» EXERCISE INSTRUCTIONS: Nothing outside the range is wanted. Repeat exactly the lines below from the one with "ATOM 40 C C" through the one with "ATOM 70 N N".

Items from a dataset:
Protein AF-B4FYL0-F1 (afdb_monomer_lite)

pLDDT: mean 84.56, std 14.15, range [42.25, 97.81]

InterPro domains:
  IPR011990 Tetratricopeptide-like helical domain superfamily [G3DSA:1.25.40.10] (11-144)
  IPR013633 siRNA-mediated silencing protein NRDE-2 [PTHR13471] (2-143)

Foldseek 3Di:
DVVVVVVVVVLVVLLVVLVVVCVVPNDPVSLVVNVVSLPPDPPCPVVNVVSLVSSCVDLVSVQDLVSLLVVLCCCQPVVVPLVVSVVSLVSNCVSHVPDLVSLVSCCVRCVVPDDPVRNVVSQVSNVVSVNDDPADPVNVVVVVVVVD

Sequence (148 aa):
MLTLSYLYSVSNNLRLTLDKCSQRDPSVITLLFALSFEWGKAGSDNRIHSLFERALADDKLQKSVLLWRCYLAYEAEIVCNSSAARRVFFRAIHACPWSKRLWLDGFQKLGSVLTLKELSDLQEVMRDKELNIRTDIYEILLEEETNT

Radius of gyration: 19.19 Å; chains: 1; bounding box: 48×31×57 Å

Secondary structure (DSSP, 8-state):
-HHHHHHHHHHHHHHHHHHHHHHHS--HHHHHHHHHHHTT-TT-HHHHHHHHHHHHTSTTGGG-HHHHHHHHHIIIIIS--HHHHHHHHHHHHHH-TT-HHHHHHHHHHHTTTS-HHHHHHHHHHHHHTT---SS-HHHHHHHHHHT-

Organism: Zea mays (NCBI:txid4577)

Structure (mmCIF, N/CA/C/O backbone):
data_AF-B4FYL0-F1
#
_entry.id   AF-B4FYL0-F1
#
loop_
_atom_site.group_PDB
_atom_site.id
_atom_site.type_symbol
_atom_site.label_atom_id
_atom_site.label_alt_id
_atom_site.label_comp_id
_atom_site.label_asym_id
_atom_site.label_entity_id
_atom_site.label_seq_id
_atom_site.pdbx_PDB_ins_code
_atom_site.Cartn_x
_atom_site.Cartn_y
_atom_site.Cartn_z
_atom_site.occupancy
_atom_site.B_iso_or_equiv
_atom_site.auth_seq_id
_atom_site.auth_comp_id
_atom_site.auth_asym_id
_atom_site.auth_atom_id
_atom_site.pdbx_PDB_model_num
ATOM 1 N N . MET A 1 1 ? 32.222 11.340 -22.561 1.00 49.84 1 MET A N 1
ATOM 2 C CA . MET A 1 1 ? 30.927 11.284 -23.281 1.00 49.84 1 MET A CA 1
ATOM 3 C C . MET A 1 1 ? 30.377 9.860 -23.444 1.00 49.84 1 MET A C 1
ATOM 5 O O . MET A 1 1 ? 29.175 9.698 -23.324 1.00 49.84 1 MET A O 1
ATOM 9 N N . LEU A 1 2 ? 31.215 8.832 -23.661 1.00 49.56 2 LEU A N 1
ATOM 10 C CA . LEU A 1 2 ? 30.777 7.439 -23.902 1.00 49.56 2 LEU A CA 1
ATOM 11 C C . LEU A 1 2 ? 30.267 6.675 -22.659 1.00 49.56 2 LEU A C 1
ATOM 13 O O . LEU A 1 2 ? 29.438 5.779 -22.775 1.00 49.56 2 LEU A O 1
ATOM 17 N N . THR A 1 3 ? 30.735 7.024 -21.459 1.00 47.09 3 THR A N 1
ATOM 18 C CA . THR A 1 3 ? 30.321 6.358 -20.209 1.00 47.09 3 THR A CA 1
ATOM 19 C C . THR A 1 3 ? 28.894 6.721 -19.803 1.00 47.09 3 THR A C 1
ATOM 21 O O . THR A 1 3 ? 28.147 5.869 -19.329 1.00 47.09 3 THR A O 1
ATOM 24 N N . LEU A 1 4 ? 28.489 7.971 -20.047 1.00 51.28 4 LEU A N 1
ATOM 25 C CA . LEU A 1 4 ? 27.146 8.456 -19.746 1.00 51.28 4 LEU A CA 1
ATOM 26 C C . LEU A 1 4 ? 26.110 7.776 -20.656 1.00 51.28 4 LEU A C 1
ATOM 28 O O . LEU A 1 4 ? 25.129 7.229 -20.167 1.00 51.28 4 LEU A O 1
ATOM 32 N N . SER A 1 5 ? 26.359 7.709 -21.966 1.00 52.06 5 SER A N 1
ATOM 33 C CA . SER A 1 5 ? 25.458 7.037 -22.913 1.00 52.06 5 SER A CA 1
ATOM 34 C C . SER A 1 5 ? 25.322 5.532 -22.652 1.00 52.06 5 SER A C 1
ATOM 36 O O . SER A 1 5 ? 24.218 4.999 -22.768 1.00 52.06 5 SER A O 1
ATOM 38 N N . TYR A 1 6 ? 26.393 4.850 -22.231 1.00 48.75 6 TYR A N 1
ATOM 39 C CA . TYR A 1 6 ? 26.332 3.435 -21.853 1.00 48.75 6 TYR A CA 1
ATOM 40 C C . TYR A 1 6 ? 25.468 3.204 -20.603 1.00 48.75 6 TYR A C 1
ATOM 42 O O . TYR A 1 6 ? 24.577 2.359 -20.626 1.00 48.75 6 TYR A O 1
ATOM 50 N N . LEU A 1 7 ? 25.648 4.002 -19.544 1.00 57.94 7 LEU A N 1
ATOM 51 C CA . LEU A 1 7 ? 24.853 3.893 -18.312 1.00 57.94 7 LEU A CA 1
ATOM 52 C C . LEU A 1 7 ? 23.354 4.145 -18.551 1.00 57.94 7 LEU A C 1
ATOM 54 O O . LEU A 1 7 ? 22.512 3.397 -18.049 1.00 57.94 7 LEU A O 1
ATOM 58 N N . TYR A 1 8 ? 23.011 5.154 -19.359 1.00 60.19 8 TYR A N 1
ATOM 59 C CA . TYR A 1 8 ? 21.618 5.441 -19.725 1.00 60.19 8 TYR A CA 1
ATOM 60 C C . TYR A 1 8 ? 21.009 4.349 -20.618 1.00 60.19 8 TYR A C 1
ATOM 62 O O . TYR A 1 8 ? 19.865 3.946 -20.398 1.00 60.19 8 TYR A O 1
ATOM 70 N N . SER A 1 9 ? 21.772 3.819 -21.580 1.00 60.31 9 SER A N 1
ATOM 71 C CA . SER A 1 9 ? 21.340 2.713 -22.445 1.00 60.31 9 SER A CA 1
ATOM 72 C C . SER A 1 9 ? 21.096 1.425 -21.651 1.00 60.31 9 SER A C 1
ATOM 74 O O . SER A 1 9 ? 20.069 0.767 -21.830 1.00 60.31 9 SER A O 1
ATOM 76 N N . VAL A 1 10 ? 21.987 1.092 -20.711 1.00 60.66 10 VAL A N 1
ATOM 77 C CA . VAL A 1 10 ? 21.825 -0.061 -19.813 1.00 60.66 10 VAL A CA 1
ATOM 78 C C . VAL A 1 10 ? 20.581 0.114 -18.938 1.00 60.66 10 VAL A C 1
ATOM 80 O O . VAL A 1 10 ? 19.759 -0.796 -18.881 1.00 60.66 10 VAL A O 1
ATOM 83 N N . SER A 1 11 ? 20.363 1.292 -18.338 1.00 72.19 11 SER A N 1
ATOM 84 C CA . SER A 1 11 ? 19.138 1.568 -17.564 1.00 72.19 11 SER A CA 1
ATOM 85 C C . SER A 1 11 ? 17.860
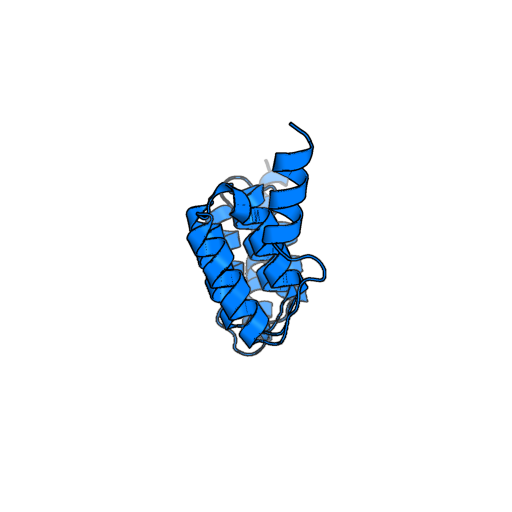 1.409 -18.397 1.00 72.19 11 SER A C 1
ATOM 87 O O . SER A 1 11 ? 16.867 0.882 -17.897 1.00 72.19 11 SER A O 1
ATOM 89 N N . ASN A 1 12 ? 17.865 1.834 -19.664 1.00 77.81 12 ASN A N 1
ATOM 90 C CA . ASN A 1 12 ? 16.681 1.743 -20.518 1.00 77.81 12 ASN A CA 1
ATOM 91 C C . ASN A 1 12 ? 16.388 0.301 -20.967 1.00 77.81 12 ASN A C 1
ATOM 93 O O . ASN A 1 12 ? 15.248 -0.153 -20.901 1.00 77.81 12 ASN A O 1
ATOM 97 N N . ASN A 1 13 ? 17.421 -0.453 -21.349 1.00 81.88 13 ASN A N 1
ATOM 98 C CA . ASN A 1 13 ? 17.270 -1.871 -21.673 1.00 81.88 13 ASN A CA 1
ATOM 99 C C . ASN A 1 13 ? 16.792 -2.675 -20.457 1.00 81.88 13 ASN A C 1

» WRITTEN SOLUTION:
ATOM 40 C C . TYR A 1 6 ? 25.468 3.204 -20.603 1.00 48.75 6 TYR A C 1
ATOM 42 O O . TYR A 1 6 ? 24.577 2.359 -20.626 1.00 48.75 6 TYR A O 1
ATOM 50 N N . LEU A 1 7 ? 25.648 4.002 -19.544 1.00 57.94 7 LEU A N 1
ATOM 51 C CA . LEU A 1 7 ? 24.853 3.893 -18.312 1.00 57.94 7 LEU A CA 1
ATOM 52 C C . LEU A 1 7 ? 23.354 4.145 -18.551 1.00 57.94 7 LEU A C 1
ATOM 54 O O . LEU A 1 7 ? 22.512 3.397 -18.049 1.00 57.94 7 LEU A O 1
ATOM 58 N N . TYR A 1 8 ? 23.011 5.154 -19.359 1.00 60.19 8 TYR A N 1
ATOM 59 C CA . TYR A 1 8 ? 21.618 5.441 -19.725 1.00 60.19 8 TYR A CA 1
ATOM 60 C C . TYR A 1 8 ? 21.009 4.349 -20.618 1.00 60.19 8 TYR A C 1
ATOM 62 O O . TYR A 1 8 ? 19.865 3.946 -20.398 1.00 60.19 8 TYR A O 1
ATOM 70 N N . SER A 1 9 ? 21.772 3.819 -21.580 1.00 60.31 9 SER A N 1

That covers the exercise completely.